Assigned task >>
Retype, without changes or pictures, only the lines that begin at the one containing "ATOM 132 C C" and end at the last line of the records that follow.

Stored items from a collection >>
----------

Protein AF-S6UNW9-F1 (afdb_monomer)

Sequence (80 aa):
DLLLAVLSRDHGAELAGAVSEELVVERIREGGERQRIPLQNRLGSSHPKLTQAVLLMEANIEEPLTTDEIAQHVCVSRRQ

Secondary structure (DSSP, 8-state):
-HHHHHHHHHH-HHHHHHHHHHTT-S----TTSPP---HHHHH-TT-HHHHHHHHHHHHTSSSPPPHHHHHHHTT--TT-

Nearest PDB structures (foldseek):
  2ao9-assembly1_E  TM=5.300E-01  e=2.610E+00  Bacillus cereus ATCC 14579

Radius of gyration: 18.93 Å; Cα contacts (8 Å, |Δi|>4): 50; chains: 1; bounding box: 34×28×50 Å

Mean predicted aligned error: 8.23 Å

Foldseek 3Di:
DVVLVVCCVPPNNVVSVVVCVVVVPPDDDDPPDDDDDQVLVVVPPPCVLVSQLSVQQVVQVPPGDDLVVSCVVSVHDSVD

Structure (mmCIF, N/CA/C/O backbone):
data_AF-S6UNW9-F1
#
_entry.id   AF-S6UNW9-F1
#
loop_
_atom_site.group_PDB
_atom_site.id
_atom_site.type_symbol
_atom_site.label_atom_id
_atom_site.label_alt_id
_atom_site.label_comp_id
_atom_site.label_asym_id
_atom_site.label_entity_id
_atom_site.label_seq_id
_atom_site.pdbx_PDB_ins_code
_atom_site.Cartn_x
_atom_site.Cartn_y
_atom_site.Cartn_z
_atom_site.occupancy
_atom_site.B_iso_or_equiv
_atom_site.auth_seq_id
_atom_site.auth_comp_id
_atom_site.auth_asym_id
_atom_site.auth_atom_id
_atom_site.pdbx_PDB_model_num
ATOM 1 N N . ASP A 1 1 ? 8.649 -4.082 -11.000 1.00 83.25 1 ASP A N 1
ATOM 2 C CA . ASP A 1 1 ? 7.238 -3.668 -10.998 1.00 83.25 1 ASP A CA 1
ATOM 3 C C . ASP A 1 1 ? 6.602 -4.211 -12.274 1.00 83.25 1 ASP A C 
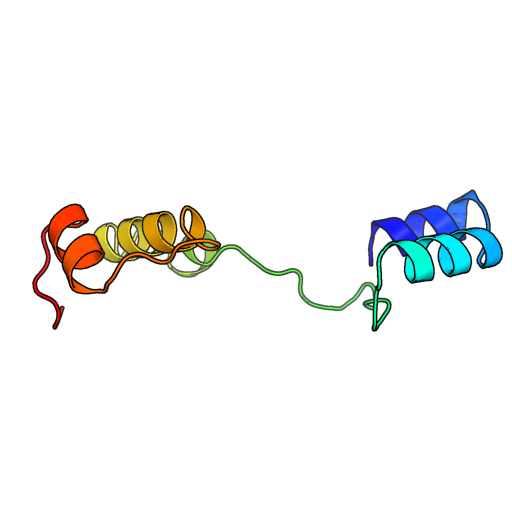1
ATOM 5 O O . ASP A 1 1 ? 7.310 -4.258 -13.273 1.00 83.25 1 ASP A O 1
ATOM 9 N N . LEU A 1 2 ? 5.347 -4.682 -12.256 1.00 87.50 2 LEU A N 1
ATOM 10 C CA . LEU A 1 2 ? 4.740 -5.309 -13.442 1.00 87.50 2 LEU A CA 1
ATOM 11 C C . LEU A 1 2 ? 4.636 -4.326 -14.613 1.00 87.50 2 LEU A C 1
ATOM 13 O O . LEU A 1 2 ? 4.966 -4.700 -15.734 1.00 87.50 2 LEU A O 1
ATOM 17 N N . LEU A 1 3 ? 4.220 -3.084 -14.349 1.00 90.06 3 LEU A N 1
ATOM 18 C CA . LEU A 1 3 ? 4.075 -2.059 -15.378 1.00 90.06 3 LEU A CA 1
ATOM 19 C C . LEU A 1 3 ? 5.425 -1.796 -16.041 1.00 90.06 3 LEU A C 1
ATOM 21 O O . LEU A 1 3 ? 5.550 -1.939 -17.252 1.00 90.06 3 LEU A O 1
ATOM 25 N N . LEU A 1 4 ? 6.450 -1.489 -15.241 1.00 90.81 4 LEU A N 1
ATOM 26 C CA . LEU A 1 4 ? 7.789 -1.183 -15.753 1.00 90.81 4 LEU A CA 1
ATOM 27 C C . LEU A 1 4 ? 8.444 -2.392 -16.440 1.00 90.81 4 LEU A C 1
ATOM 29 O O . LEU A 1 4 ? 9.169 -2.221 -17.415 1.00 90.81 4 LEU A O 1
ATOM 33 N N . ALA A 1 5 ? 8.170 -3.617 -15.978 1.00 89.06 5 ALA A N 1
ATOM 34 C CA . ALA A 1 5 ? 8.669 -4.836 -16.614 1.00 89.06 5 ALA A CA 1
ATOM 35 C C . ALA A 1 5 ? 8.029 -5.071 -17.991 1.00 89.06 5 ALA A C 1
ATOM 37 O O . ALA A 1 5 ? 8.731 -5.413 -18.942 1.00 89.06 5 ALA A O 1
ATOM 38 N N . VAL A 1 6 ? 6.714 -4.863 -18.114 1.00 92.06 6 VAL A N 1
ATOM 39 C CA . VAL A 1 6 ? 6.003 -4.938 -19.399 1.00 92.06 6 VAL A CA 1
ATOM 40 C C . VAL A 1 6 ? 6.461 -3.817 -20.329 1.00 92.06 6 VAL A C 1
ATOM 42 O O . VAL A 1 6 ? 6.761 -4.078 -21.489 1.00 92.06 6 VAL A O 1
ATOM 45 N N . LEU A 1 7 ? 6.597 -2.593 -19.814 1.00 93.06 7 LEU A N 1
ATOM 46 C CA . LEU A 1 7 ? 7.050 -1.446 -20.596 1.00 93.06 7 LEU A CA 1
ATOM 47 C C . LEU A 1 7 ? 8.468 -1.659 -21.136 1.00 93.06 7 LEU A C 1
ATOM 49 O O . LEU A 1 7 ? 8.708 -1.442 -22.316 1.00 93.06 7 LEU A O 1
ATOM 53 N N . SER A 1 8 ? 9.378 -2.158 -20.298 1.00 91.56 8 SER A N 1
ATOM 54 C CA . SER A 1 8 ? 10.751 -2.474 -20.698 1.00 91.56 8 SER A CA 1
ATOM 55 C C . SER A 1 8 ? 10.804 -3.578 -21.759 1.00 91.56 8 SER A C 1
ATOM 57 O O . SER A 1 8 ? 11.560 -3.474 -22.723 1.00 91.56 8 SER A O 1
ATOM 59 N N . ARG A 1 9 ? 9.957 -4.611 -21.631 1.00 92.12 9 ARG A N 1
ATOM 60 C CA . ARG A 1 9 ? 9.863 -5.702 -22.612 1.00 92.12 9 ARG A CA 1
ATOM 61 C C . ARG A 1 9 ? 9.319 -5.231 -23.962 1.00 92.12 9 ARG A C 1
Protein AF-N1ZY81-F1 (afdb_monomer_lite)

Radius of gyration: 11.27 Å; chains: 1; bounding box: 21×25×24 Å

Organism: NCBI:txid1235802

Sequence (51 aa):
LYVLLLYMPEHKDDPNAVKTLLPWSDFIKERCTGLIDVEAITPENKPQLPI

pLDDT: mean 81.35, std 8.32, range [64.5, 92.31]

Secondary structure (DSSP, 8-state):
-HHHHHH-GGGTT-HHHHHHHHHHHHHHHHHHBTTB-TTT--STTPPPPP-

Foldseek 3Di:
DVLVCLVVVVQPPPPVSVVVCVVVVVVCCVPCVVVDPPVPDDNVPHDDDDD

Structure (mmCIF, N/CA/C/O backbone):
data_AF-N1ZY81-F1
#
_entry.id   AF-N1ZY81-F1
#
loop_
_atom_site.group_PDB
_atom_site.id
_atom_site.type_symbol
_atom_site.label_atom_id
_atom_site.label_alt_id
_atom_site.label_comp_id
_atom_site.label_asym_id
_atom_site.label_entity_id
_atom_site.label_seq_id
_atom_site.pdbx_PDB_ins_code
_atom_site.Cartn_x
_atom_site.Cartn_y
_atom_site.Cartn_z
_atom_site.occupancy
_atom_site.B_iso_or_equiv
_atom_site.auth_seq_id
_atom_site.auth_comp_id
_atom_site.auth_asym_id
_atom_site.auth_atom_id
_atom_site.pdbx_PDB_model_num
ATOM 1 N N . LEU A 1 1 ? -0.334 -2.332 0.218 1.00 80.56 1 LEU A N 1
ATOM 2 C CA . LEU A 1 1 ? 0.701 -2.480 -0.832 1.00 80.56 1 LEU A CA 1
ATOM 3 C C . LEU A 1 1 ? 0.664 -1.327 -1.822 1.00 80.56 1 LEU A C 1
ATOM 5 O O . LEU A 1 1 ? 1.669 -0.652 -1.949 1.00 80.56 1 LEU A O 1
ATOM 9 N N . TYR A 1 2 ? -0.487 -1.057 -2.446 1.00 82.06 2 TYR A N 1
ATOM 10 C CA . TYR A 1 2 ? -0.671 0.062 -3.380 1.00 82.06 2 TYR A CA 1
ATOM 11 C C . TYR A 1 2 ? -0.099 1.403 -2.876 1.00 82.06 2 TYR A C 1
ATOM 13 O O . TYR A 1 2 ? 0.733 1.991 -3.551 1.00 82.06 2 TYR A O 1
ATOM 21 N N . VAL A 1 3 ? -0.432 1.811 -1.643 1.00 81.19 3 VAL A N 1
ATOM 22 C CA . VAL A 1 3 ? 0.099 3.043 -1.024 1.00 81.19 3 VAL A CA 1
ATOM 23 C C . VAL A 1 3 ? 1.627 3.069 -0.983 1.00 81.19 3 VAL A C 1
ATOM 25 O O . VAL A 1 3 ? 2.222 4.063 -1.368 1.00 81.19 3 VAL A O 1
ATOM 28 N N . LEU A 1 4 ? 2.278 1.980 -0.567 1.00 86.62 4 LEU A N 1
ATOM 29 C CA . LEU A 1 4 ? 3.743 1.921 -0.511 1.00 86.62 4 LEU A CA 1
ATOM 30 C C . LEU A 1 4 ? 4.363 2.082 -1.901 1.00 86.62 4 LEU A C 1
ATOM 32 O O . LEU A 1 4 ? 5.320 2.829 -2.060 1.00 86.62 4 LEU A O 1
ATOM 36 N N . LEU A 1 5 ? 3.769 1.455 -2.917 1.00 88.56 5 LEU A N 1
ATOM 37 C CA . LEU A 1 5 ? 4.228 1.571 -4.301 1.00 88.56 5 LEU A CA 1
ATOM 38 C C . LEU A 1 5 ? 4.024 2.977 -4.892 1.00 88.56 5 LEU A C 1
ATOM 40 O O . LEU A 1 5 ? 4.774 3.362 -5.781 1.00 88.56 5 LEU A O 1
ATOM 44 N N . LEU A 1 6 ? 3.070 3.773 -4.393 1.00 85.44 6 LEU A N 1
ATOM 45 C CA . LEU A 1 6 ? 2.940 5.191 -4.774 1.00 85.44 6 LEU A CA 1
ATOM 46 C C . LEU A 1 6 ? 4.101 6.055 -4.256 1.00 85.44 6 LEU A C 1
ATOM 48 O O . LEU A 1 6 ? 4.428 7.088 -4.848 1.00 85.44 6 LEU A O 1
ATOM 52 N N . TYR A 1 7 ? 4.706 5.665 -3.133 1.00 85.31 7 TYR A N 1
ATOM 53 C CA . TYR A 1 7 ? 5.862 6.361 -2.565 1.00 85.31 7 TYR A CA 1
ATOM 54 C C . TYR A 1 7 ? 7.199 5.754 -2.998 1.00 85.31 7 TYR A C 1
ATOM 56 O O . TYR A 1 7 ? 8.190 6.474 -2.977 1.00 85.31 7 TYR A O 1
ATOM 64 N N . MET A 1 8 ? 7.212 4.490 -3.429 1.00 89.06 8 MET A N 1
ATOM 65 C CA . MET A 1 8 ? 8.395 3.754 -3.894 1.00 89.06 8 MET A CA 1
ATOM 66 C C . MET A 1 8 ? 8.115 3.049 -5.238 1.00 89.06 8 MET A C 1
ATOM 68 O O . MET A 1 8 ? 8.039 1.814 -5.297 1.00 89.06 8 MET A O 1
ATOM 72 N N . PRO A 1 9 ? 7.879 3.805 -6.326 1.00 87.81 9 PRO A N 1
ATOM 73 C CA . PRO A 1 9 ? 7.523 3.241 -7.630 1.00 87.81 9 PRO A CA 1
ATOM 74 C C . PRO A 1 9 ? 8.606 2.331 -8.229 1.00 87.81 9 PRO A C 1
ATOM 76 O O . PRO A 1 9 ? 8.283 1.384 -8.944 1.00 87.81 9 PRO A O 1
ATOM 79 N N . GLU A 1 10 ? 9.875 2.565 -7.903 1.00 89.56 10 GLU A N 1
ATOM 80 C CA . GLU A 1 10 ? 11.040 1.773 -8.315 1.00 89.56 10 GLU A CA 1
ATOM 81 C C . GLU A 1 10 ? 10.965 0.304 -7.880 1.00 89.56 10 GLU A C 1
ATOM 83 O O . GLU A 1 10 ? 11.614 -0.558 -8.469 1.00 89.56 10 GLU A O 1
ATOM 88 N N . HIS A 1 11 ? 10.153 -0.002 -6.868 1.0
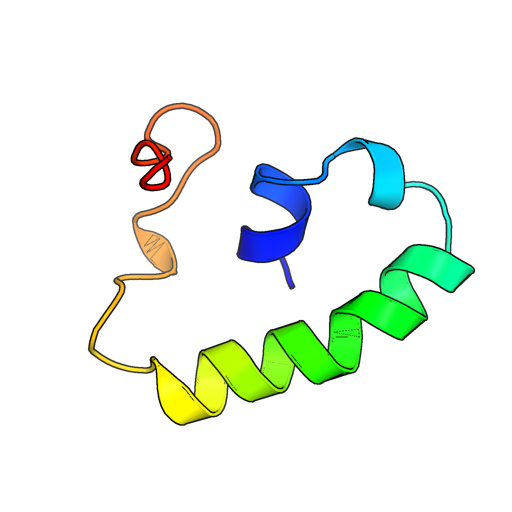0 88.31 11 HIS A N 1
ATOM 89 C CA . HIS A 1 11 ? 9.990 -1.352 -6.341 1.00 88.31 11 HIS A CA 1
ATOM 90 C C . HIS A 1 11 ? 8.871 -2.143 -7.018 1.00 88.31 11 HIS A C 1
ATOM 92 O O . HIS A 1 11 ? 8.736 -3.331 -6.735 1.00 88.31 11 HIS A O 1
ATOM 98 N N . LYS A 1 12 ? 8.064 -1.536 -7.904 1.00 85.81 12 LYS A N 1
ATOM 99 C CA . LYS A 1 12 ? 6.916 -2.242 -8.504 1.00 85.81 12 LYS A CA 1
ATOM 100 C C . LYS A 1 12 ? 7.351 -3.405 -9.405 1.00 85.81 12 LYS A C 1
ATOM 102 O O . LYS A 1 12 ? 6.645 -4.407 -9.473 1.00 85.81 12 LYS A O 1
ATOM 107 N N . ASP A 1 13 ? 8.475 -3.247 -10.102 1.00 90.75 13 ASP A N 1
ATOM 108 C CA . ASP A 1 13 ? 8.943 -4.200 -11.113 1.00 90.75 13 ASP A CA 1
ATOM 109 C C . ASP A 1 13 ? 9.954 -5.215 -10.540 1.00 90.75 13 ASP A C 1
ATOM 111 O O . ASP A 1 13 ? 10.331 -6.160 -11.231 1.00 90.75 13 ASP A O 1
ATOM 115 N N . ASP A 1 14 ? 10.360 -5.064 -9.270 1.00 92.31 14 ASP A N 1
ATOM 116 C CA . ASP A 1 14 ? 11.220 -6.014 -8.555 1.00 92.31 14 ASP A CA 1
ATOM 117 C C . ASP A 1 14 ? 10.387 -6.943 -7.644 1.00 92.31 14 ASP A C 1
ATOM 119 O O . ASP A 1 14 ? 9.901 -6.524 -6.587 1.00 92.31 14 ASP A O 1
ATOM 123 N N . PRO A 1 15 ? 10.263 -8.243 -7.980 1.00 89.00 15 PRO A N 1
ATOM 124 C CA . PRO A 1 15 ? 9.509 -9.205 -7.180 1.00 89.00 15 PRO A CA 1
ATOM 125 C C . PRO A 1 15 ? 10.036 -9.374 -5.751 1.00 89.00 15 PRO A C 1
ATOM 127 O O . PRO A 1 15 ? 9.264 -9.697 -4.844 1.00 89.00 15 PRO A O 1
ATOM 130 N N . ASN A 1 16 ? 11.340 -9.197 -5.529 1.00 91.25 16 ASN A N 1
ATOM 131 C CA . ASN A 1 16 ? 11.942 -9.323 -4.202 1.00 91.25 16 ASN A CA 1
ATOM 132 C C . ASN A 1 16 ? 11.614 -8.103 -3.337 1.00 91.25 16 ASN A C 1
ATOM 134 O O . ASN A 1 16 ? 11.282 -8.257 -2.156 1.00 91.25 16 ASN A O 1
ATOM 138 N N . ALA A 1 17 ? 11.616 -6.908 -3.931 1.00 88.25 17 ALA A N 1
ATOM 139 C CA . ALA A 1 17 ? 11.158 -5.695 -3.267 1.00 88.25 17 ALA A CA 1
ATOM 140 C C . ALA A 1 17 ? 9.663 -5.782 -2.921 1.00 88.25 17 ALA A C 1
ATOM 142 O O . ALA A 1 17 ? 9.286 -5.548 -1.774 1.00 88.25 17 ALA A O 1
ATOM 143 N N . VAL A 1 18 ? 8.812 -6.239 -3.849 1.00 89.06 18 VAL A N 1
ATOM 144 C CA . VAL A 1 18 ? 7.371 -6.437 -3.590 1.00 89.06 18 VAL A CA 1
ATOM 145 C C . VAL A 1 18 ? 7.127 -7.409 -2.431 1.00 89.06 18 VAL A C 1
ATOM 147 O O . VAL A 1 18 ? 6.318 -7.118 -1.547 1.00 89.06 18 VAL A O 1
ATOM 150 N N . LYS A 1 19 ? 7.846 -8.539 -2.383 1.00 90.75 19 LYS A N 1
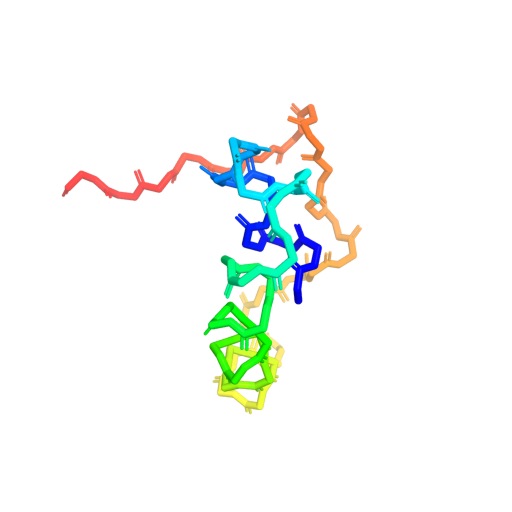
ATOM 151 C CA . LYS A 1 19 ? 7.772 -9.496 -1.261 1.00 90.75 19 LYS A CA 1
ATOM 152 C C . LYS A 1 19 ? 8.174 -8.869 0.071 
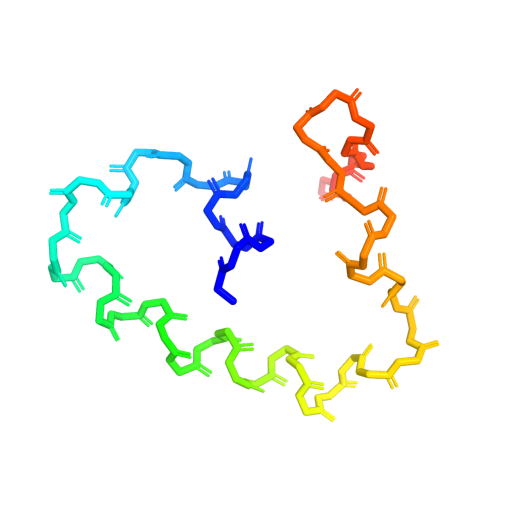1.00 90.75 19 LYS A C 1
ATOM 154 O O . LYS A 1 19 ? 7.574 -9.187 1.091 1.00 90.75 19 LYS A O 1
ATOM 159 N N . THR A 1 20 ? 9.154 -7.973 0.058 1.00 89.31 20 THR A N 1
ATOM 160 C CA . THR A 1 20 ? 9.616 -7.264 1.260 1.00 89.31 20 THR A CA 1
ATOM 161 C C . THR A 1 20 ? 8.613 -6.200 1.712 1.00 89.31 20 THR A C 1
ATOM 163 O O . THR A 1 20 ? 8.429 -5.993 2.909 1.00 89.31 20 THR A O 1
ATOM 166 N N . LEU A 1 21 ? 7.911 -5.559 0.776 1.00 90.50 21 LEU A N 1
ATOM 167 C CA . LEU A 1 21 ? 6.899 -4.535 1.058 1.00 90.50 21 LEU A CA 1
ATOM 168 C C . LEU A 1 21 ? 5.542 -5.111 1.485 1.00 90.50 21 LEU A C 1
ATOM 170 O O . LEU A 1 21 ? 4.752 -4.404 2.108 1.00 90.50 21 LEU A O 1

----------

Output >>
ATOM 132 C C . ASN A 1 16 ? 11.614 -8.103 -3.337 1.00 91.25 16 ASN A C 1
ATOM 134 O O . ASN A 1 16 ? 11.282 -8.257 -2.156 1.00 91.25 16 ASN A O 1
ATOM 138 N N . ALA A 1 17 ? 11.616 -6.908 -3.931 1.00 88.25 17 ALA A N 1
ATOM 139 C CA . ALA A 1 17 ? 11.158 -5.695 -3.267 1.00 88.25 17 ALA A CA 1
ATOM 140 C C . ALA A 1 17 ? 9.663 -5.782 -2.921 1.00 88.25 17 ALA A C 1
ATOM 142 O O . ALA A 1 17 ? 9.286 -5.548 -1.774 1.00 88.25 17 ALA A O 1
ATOM 143 N N . VAL A 1 18 ? 8.812 -6.239 -3.849 1.00 89.06 18 VAL A N 1
ATOM 144 C CA . VAL A 1 18 ? 7.371 -6.437 -3.590 1.00 89.06 18 VAL A CA 1
ATOM 145 C C . VAL A 1 18 ? 7.127 -7.409 -2.431 1.00 89.06 18 VAL A C 1
ATOM 147 O O . VAL A 1 18 ? 6.318 -7.118 -1.547 1.00 89.06 18 VAL A O 1
ATOM 150 N N . LYS A 1 19 ? 7.846 -8.539 -2.383 1.00 90.75 19 LYS A N 1
ATOM 151 C CA . LYS A 1 19 ? 7.772 -9.496 -1.261 1.00 90.75 19 LYS A CA 1
ATOM 152 C C . LYS A 1 19 ? 8.174 -8.869 0.071 
1.00 90.75 19 LYS A C 1
ATOM 154 O O . LYS A 1 19 ? 7.574 -9.187 1.091 1.00 90.75 19 LYS A O 1
ATOM 159 N N . THR A 1 20 ? 9.154 -7.973 0.058 1.00 89.31 20 THR A N 1
ATOM 160 C CA . THR A 1 20 ? 9.616 -7.264 1.260 1.00 89.31 20 THR A CA 1
ATOM 161 C C . THR A 1 20 ? 8.613 -6.200 1.712 1.00 89.31 20 THR A C 1
ATOM 163 O O . THR A 1 20 ? 8.429 -5.993 2.909 1.00 89.31 20 THR A O 1
ATOM 166 N N . LEU A 1 21 ? 7.911 -5.559 0.776 1.00 90.50 21 LEU A N 1
ATOM 167 C CA . LEU A 1 21 ? 6.899 -4.535 1.058 1.00 90.50 21 LEU A CA 1
ATOM 168 C C . LEU A 1 21 ? 5.542 -5.111 1.485 1.00 90.50 21 LEU A C 1
ATOM 170 O O . LEU A 1 21 ? 4.752 -4.404 2.108 1.00 90.50 21 LEU A O 1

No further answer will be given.